Tenant services are long-running Docker containers managed by rpcbase. Each tenant gets one services container that runs the app-owned services entrypoint.

Readme

@rpcbase/services

Tenant services are long-running Docker containers managed by rpcbase. Each tenant gets one services container that runs the app-owned services entrypoint.

Apps define their services runtime in:

src/services/
  Dockerfile
  index.ts
  service-1/
  service-2/

The app decides how index.ts starts and supervises its internal services. rpcbase only builds or runs one container per tenant and injects tenant context.

import { startTenantServices } from "@rpcbase/services"
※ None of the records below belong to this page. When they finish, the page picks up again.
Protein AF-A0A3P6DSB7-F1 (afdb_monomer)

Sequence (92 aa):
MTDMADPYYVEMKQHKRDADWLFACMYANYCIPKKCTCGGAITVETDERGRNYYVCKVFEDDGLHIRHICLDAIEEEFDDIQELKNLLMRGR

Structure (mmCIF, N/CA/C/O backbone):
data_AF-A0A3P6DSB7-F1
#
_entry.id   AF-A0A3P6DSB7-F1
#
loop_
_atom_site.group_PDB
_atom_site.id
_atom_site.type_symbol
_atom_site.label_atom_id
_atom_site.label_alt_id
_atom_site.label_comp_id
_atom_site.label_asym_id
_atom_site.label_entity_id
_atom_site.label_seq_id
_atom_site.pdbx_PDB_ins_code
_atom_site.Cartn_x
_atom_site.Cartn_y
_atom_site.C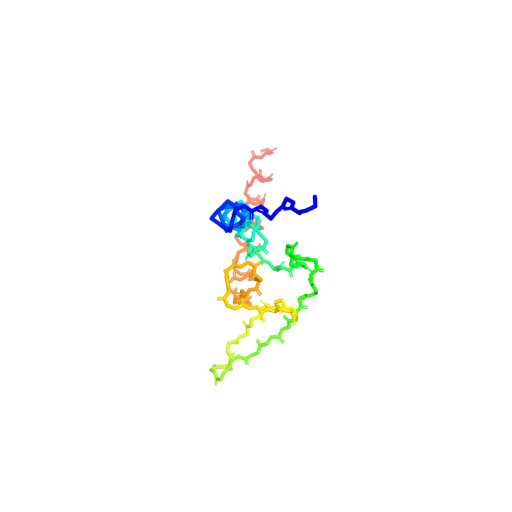artn_z
_atom_site.occupancy
_atom_site.B_iso_or_equiv
_atom_site.auth_seq_id
_atom_site.auth_comp_id
_atom_site.auth_asym_id
_atom_site.auth_atom_id
_atom_site.pdbx_PDB_model_num
ATOM 1 N N . MET A 1 1 ? 14.649 8.911 -42.299 1.00 48.44 1 MET A N 1
ATOM 2 C CA . MET A 1 1 ? 14.277 7.624 -41.669 1.00 48.44 1 MET A CA 1
ATOM 3 C C . MET A 1 1 ? 15.560 7.093 -41.053 1.00 48.44 1 MET A C 1
ATOM 5 O O . MET A 1 1 ? 16.477 6.850 -41.813 1.00 48.44 1 MET A O 1
ATOM 9 N N . THR A 1 2 ? 15.791 7.049 -39.748 1.00 50.16 2 THR A N 1
ATOM 10 C CA . THR A 1 2 ? 14.933 7.008 -38.557 1.00 50.16 2 THR A CA 1
ATOM 11 C C . THR A 1 2 ? 15.545 7.910 -37.483 1.00 50.16 2 THR A C 1
ATOM 13 O O . THR A 1 2 ? 16.741 7.809 -37.225 1.00 50.16 2 THR A O 1
ATOM 16 N N . ASP A 1 3 ? 14.735 8.773 -36.875 1.00 56.94 3 ASP A N 1
ATOM 17 C CA . ASP A 1 3 ? 15.078 9.491 -35.644 1.00 56.94 3 ASP A CA 1
ATOM 18 C C . ASP A 1 3 ? 15.097 8.459 -34.504 1.00 56.94 3 ASP A C 1
ATOM 20 O O . ASP A 1 3 ? 14.091 8.205 -33.843 1.00 56.94 3 ASP A O 1
ATOM 24 N N . MET A 1 4 ? 16.205 7.721 -34.393 1.00 61.09 4 MET A N 1
ATOM 25 C CA . MET A 1 4 ? 16.480 6.872 -33.239 1.00 61.09 4 MET A CA 1
ATOM 26 C C . MET A 1 4 ? 16.831 7.842 -32.122 1.00 61.09 4 MET A C 1
ATOM 28 O O . MET A 1 4 ? 17.973 8.293 -32.045 1.00 61.09 4 MET A O 1
ATOM 32 N N . ALA A 1 5 ? 15.829 8.234 -31.333 1.00 67.19 5 ALA A N 1
ATOM 33 C CA . ALA A 1 5 ? 16.047 9.046 -30.148 1.00 67.19 5 ALA A CA 1
ATOM 34 C C . ALA A 1 5 ? 17.234 8.456 -29.376 1.00 67.19 5 ALA A C 1
ATOM 36 O O . ALA A 1 5 ? 17.229 7.261 -29.076 1.00 67.19 5 ALA A O 1
ATOM 37 N N . ASP A 1 6 ? 18.254 9.282 -29.135 1.00 79.94 6 ASP A N 1
ATOM 38 C CA . ASP A 1 6 ? 19.469 8.895 -28.421 1.00 79.94 6 ASP A CA 1
ATOM 39 C C . ASP A 1 6 ? 19.079 8.084 -27.166 1.00 79.94 6 ASP A C 1
ATOM 41 O O . ASP A 1 6 ? 18.318 8.604 -26.337 1.00 79.94 6 ASP A O 1
ATOM 45 N N . PRO A 1 7 ? 19.535 6.820 -27.039 1.00 81.12 7 PRO A N 1
ATOM 46 C CA . PRO A 1 7 ? 19.170 5.933 -25.936 1.00 81.12 7 PRO A CA 1
ATOM 47 C C . PRO A 1 7 ? 19.332 6.586 -24.562 1.00 81.12 7 PRO A C 1
ATOM 49 O O . PRO A 1 7 ? 18.470 6.419 -23.701 1.00 81.12 7 PRO A O 1
ATOM 52 N N . TYR A 1 8 ? 20.353 7.433 -24.397 1.00 82.81 8 TYR A N 1
ATOM 53 C CA . TYR A 1 8 ? 20.576 8.190 -23.167 1.00 82.81 8 TYR A CA 1
ATOM 54 C C . TYR A 1 8 ? 19.401 9.126 -22.832 1.00 82.81 8 TYR A C 1
ATOM 56 O O . TYR A 1 8 ? 18.931 9.193 -21.694 1.00 82.81 8 TYR A O 1
ATOM 64 N N . TYR A 1 9 ? 18.868 9.835 -23.830 1.00 82.44 9 TYR A N 1
ATOM 65 C CA . TYR A 1 9 ? 17.715 10.717 -23.643 1.00 82.44 9 TYR A CA 1
ATOM 66 C C . TYR A 1 9 ? 16.405 9.947 -23.443 1.00 82.44 9 TYR A C 1
ATOM 68 O O . TYR A 1 9 ? 15.480 10.476 -22.820 1.00 82.44 9 TYR A O 1
ATOM 76 N N . VAL A 1 10 ? 16.293 8.724 -23.970 1.00 86.12 10 VAL A N 1
ATOM 77 C CA . VAL A 1 10 ? 15.134 7.847 -23.740 1.00 86.12 10 VAL A CA 1
ATOM 78 C C . VAL A 1 10 ? 15.114 7.364 -22.291 1.00 86.12 10 VAL A C 1
ATOM 80 O O . VAL A 1 10 ? 14.090 7.515 -21.621 1.00 86.12 10 VAL A O 1
ATOM 83 N N . GLU A 1 11 ? 16.248 6.870 -21.796 1.00 86.50 11 GLU A N 1
ATOM 84 C CA . GLU A 1 11 ? 16.417 6.423 -20.410 1.00 86.50 11 GLU A CA 1
ATOM 85 C C . GLU A 1 11 ? 16.167 7.567 -19.425 1.00 86.50 11 GLU A C 1
ATOM 87 O O . GLU A 1 11 ? 15.345 7.439 -18.518 1.00 86.50 11 GLU A O 1
ATOM 92 N N . MET A 1 12 ? 16.769 8.742 -19.645 1.00 87.69 12 MET A N 1
ATOM 93 C CA . MET A 1 12 ? 16.576 9.884 -18.745 1.00 87.69 12 MET A CA 1
ATOM 94 C C . MET A 1 12 ? 15.107 10.344 -18.681 1.00 87.69 12 MET A C 1
ATOM 96 O O . MET A 1 12 ? 14.610 10.726 -17.619 1.00 87.69 12 MET A O 1
ATOM 100 N N . LYS A 1 13 ? 14.372 10.271 -19.801 1.00 87.25 13 LYS A N 1
ATOM 101 C CA . LYS A 1 13 ? 12.927 10.548 -19.818 1.00 87.25 13 LYS A CA 1
ATOM 102 C C . LYS A 1 13 ? 12.127 9.507 -19.038 1.00 87.25 13 LYS A C 1
ATOM 104 O O . LYS A 1 13 ? 11.122 9.883 -18.440 1.00 87.25 13 LYS A O 1
ATOM 109 N N . GLN A 1 14 ? 12.529 8.237 -19.069 1.00 86.50 14 GLN A N 1
ATOM 110 C CA . GLN A 1 14 ? 11.883 7.195 -18.275 1.00 86.50 14 GLN A CA 1
ATOM 111 C C . GLN A 1 14 ? 12.126 7.431 -16.783 1.00 86.50 14 GLN A C 1
ATOM 113 O O . GLN A 1 14 ? 11.157 7.583 -16.051 1.00 86.50 14 GLN A O 1
ATOM 118 N N . HIS A 1 15 ? 13.378 7.639 -16.369 1.00 84.44 15 HIS A N 1
ATOM 119 C CA . HIS A 1 15 ? 13.715 7.934 -14.972 1.00 84.44 15 HIS A CA 1
ATOM 120 C C . HIS A 1 15 ? 12.967 9.144 -14.414 1.00 84.44 15 HIS A C 1
ATOM 122 O O . HIS A 1 15 ? 12.522 9.127 -13.269 1.00 84.44 15 HIS A O 1
ATOM 128 N N . LYS A 1 16 ? 12.802 10.200 -15.220 1.00 86.19 16 LYS A N 1
ATOM 129 C CA . LYS A 1 16 ? 12.004 11.356 -14.810 1.00 86.19 16 LYS A CA 1
ATOM 130 C C . LYS A 1 16 ? 10.537 10.985 -14.583 1.00 86.19 16 LYS A C 1
ATOM 132 O O . LYS A 1 16 ? 9.966 11.411 -13.588 1.00 86.19 16 LYS A O 1
ATOM 137 N N . ARG A 1 17 ? 9.935 10.205 -15.488 1.00 84.25 17 ARG A N 1
ATOM 138 C CA . ARG A 1 17 ? 8.552 9.737 -15.315 1.00 84.25 17 ARG A CA 1
ATOM 139 C C . ARG A 1 17 ? 8.411 8.894 -14.055 1.00 84.25 17 ARG A C 1
ATOM 141 O O . ARG A 1 17 ? 7.474 9.133 -13.306 1.00 84.25 17 ARG A O 1
ATOM 148 N N . ASP A 1 18 ? 9.342 7.977 -13.812 1.00 83.50 18 ASP A N 1
ATOM 149 C CA . ASP A 1 18 ? 9.323 7.118 -12.627 1.00 83.50 18 ASP A CA 1
ATOM 150 C C . ASP A 1 18 ? 9.425 7.967 -11.350 1.00 83.50 18 ASP A C 1
ATOM 152 O O . ASP A 1 18 ? 8.618 7.813 -10.438 1.00 83.50 18 ASP A O 1
ATOM 156 N N . ALA A 1 19 ? 10.335 8.949 -11.323 1.00 82.44 19 ALA A N 1
ATOM 157 C CA . ALA A 1 19 ? 10.482 9.880 -10.204 1.00 82.44 19 ALA A CA 1
ATOM 158 C C . ALA A 1 19 ? 9.227 10.740 -9.964 1.00 82.44 19 ALA A C 1
ATOM 160 O O . ALA A 1 19 ? 8.805 10.906 -8.819 1.00 82.44 19 ALA A O 1
ATOM 161 N N . ASP A 1 20 ? 8.606 11.256 -11.029 1.00 82.94 20 ASP A N 1
ATOM 162 C CA . ASP A 1 20 ? 7.352 12.014 -10.942 1.00 82.94 20 ASP A CA 1
ATOM 163 C C . ASP A 1 20 ? 6.194 11.119 -10.436 1.00 82.94 20 ASP A C 1
ATOM 165 O O . ASP A 1 20 ? 5.281 11.592 -9.755 1.00 82.94 20 ASP A O 1
ATOM 169 N N . TRP A 1 21 ? 6.242 9.815 -10.729 1.00 81.62 21 TRP A N 1
ATOM 170 C CA . TRP A 1 21 ? 5.222 8.831 -10.356 1.00 81.62 21 TRP A CA 1
ATOM 171 C C . TRP A 1 21 ? 5.294 8.389 -8.887 1.00 81.62 21 TRP A C 1
ATOM 173 O O . TRP A 1 21 ? 4.264 8.045 -8.297 1.00 81.62 21 TRP A O 1
ATOM 183 N N . LEU A 1 22 ? 6.478 8.451 -8.265 1.00 78.50 22 LEU A N 1
ATOM 184 C CA . LEU A 1 22 ? 6.700 8.028 -6.876 1.00 78.50 22 LEU A CA 1
ATOM 185 C C . LEU A 1 22 ? 5.785 8.744 -5.878 1.00 78.50 22 LEU A C 1
ATOM 187 O O . LEU A 1 22 ? 5.212 8.099 -5.004 1.00 78.50 22 LEU A O 1
ATOM 191 N N . PHE A 1 23 ? 5.591 10.058 -6.018 1.00 76.75 23 PHE A N 1
ATOM 192 C CA . PHE A 1 23 ? 4.725 10.808 -5.102 1.00 76.75 23 PHE A CA 1
ATOM 193 C C . PHE A 1 23 ? 3.269 10.355 -5.187 1.00 76.75 23 PHE A C 1
ATOM 195 O O . PHE A 1 23 ? 2.623 10.157 -4.161 1.00 76.75 23 PHE A O 1
ATOM 202 N N . ALA A 1 24 ? 2.752 10.153 -6.401 1.00 78.00 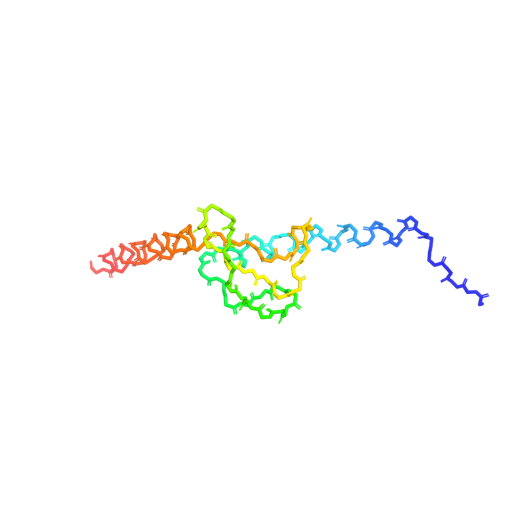24 ALA A N 1
ATOM 203 C CA . ALA A 1 24 ? 1.396 9.648 -6.588 1.00 78.00 24 ALA A CA 1
ATOM 204 C C . ALA A 1 24 ? 1.239 8.246 -5.982 1.00 78.00 24 ALA A C 1
ATOM 206 O O . ALA A 1 24 ? 0.216 7.959 -5.363 1.00 78.00 24 ALA A O 1
ATOM 207 N N . CYS A 1 25 ? 2.259 7.393 -6.117 1.00 78.25 25 CYS A N 1
ATOM 208 C CA . CYS A 1 25 ? 2.267 6.061 -5.514 1.00 78.25 25 CYS A CA 1
ATOM 209 C C . CYS A 1 25 ? 2.310 6.126 -3.992 1.00 78.25 25 CYS A C 1
ATOM 211 O O . CYS A 1 25 ? 1.574 5.395 -3.342 1.00 78.25 25 CYS A O 1
ATOM 213 N N . MET A 1 26 ? 3.114 7.020 -3.420 1.00 77.56 26 MET A N 1
ATOM 214 C CA . MET A 1 26 ? 3.176 7.234 -1.976 1.00 77.56 26 MET A CA 1
ATOM 215 C C . MET A 1 26 ? 1.796 7.599 -1.416 1.00 77.56 26 MET A C 1
ATOM 217 O O . MET A 1 26 ? 1.326 6.942 -0.496 1.00 77.56 26 MET A O 1
ATOM 221 N N . TYR A 1 27 ? 1.102 8.574 -2.015 1.00 79.19 27 TYR A N 1
ATOM 222 C CA . TYR A 1 27 ? -0.250 8.941 -1.574 1.00 79.19 27 TYR A CA 1
ATOM 223 C C . TYR A 1 27 ? -1.280 7.833 -1.808 1.00 79.19 27 TYR A C 1
ATOM 225 O O . TYR A 1 27 ? -2.195 7.673 -1.011 1.00 79.19 27 TYR A O 1
ATOM 233 N N . ALA A 1 28 ? -1.149 7.060 -2.887 1.00 80.69 28 ALA A N 1
ATOM 234 C CA . ALA A 1 28 ? -2.046 5.939 -3.154 1.00 80.69 28 ALA A CA 1
ATOM 235 C C . ALA A 1 28 ? -1.815 4.735 -2.222 1.00 80.69 28 ALA A C 1
ATOM 237 O O . ALA A 1 28 ? -2.705 3.895 -2.106 1.00 80.69 28 ALA A O 1
ATOM 238 N N . ASN A 1 29 ? -0.638 4.647 -1.593 1.00 83.69 29 ASN A N 1
ATOM 239 C CA . ASN A 1 29 ? -0.319 3.664 -0.558 1.00 83.69 29 ASN A CA 1
ATOM 240 C C . ASN A 1 29 ? -0.744 4.117 0.846 1.00 83.69 29 ASN A C 1
ATOM 242 O O . ASN A 1 29 ? -0.617 3.324 1.763 1.00 83.69 29 ASN A O 1
ATOM 246 N N . TYR A 1 30 ? -1.225 5.349 1.029 1.00 88.44 30 TYR A N 1
ATOM 247 C CA . TYR A 1 30 ? -1.744 5.801 2.318 1.00 88.44 30 TYR A CA 1
ATOM 248 C C . TYR A 1 30 ? -3.190 5.334 2.502 1.00 88.44 30 TYR A C 1
ATOM 250 O O . TYR A 1 30 ? -4.003 5.458 1.575 1.00 88.44 30 TYR A O 1
ATOM 258 N N . CYS A 1 31 ? -3.512 4.843 3.698 1.00 94.38 31 CYS A N 1
ATOM 259 C CA . CYS A 1 31 ? -4.802 4.267 4.059 1.00 94.38 31 CYS A CA 1
ATOM 260 C C . CYS A 1 31 ? -5.142 3.015 3.224 1.00 94.38 31 CYS A C 1
ATOM 262 O O . CYS A 1 31 ? -4.279 2.406 2.585 1.00 94.38 31 CYS A O 1
ATOM 264 N N . ILE A 1 32 ? -6.401 2.559 3.241 1.00 95.12 32 ILE A N 1
ATOM 265 C CA . ILE A 1 32 ? -6.790 1.351 2.502 1.00 95.12 32 ILE A CA 1
ATOM 266 C C . ILE A 1 32 ? -6.833 1.661 0.994 1.00 95.12 32 ILE A C 1
ATOM 268 O O . ILE A 1 32 ? -7.706 2.411 0.529 1.00 95.12 32 ILE A O 1
ATOM 272 N N . PRO A 1 33 ? -5.957 1.043 0.176 1.00 93.44 33 PRO A N 1
ATOM 273 C CA . PRO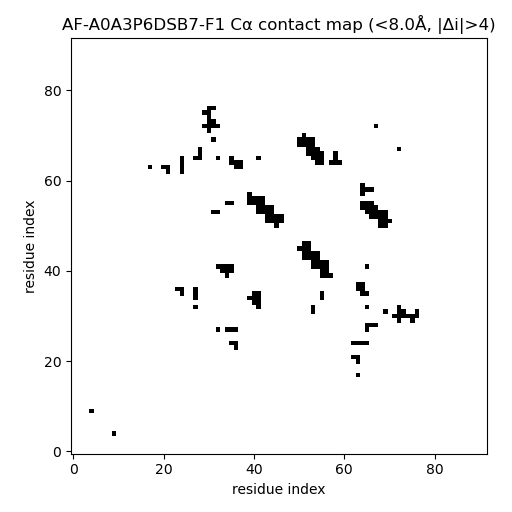 A 1 33 ? -5.870 1.370 -1.236 1.00 93.44 33 PRO A CA 1
ATOM 274 C C . PRO A 1 33 ? -7.072 0.808 -2.000 1.00 93.44 33 PRO A C 1
ATOM 276 O O . PRO A 1 33 ? -7.370 -0.386 -1.975 1.00 93.44 33 PRO A O 1
ATOM 279 N N . LYS A 1 34 ? -7.757 1.674 -2.753 1.00 89.25 34 LYS A N 1
ATOM 280 C CA . LYS A 1 34 ? -8.923 1.290 -3.578 1.00 89.25 34 LYS A CA 1
ATOM 281 C C . LYS A 1 34 ? -8.537 0.915 -5.007 1.00 89.25 34 LYS A C 1
ATOM 283 O O . LYS A 1 34 ? -9.225 0.128 -5.656 1.00 89.25 34 LYS A O 1
ATOM 288 N N . LYS A 1 35 ? -7.465 1.518 -5.524 1.00 89.19 35 LYS A N 1
ATOM 289 C CA . LYS A 1 35 ? -6.977 1.352 -6.896 1.00 89.19 35 LYS A CA 1
ATOM 290 C C . LYS A 1 35 ? -5.500 1.730 -6.956 1.00 89.19 35 LYS A C 1
ATOM 292 O O . LYS A 1 35 ? -5.095 2.689 -6.310 1.00 89.19 35 LYS A O 1
ATOM 297 N N . CYS A 1 36 ? -4.715 1.014 -7.755 1.00 91.75 36 CYS A N 1
ATOM 298 C CA . CYS A 1 36 ? -3.322 1.382 -7.992 1.00 91.75 36 CYS A CA 1
ATOM 299 C C . CYS A 1 36 ? -3.223 2.552 -8.982 1.00 91.75 36 CYS A C 1
ATOM 301 O O . CYS A 1 36 ? -4.064 2.690 -9.876 1.00 91.75 36 CYS A O 1
ATOM 303 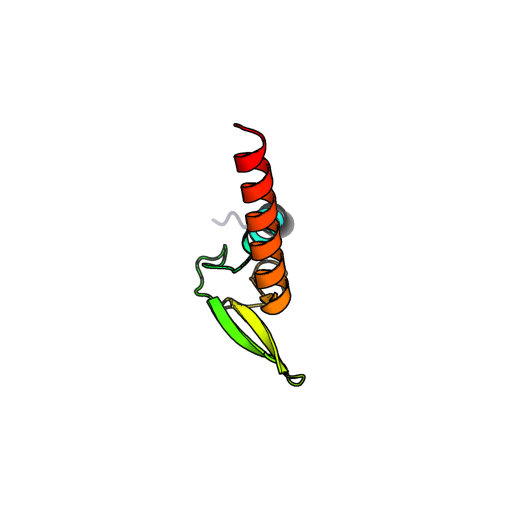N N . THR A 1 37 ? -2.178 3.371 -8.858 1.00 88.69 37 THR A N 1
ATOM 304 C CA . THR A 1 37 ? -1.871 4.484 -9.774 1.00 88.69 37 THR A CA 1
ATOM 305 C C . THR A 1 37 ? -1.782 4.023 -11.229 1.00 88.69 37 THR A C 1
ATOM 307 O O . THR A 1 37 ? -2.272 4.715 -12.118 1.00 88.69 37 THR A O 1
ATOM 310 N N . CYS A 1 38 ? -1.270 2.812 -11.481 1.00 89.00 38 CYS A N 1
ATOM 311 C CA . CYS A 1 38 ? -1.227 2.197 -12.815 1.00 89.00 38 CYS A CA 1
ATOM 312 C C . CYS A 1 38 ? -2.611 1.842 -13.398 1.00 89.00 38 CYS A C 1
ATOM 314 O O . CYS A 1 38 ? -2.723 1.430 -14.549 1.00 89.00 38 CYS A O 1
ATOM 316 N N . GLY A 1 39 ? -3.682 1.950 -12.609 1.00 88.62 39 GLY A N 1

await startTenantServices({
  configs: [
    {
      siteId: "rb-app",
      tenantId: "00000000",
      build: {
        context: "./sample-app",
        dockerfile: "src/services/Dockerfile",
        platform: "linux/amd64",
        src: ["package.json", "package-lock.json", "src/services"],
      },
      egress: {
        mode: "tailscaleExitNode",
        exitNode: "home-exit-node",
      },
    },
  ],
  pruneStale: true,
})

Egress modes:

  • direct: the services container uses the configured Docker network.
  • tailscaleExitNode: rpcbase starts one Tailscale sidecar for the tenant and the services container shares its network namespace.

build.src is optional. When set, only those paths are sent to the Docker daemon for the build context. When omitted, the whole build context is sent.

Data:

Each services container gets a /data bind mount by convention. The host path is:

<build.context>/infrastructure/data/rb-services-<tenantId>

For example, tenant ca-roule stores service data under infrastructure/data/rb-services-ca-roule. Apps should write service-owned persistent state below /data inside the container. If a config already binds /data or a /data/... subpath, rpcbase leaves that bind untouched.

Tenant service RPC

Apps can expose short control commands from a tenant services process and call them from an API process without opening an HTTP port or using Redis. rpcbase runs a small CLI inside the tenant services container with Docker exec; that CLI forwards the request to the already-running service process through a private Unix socket.

Service entrypoint:

import {
  isTenantServiceRpcCliCommand,
  runTenantServiceRpcCliFromProcessArgs,
  startTenantServiceRpcServer,
} from "@rpcbase/services"

if (isTenantServiceRpcCliCommand()) {
  await runTenantServiceRpcCliFromProcessArgs()
} else {
  const rpc = await startTenantServiceRpcServer()
  rpc.register("service.command", async (payload) => {
    return { payload }
  })
}

API side:

import { callTenantServiceRpc } from "@rpcbase/services"

const response = await callTenantServiceRpc({
  projectName: "rb-services",
  siteId: "rb-app",
  tenantId: "00000000",
  command: "service.command",
  payload: { value: 1 },
})

The RPC response is { ok: true, data?: unknown } or { ok: false, error: { message, code? } }. Payload validation belongs to the app command handler.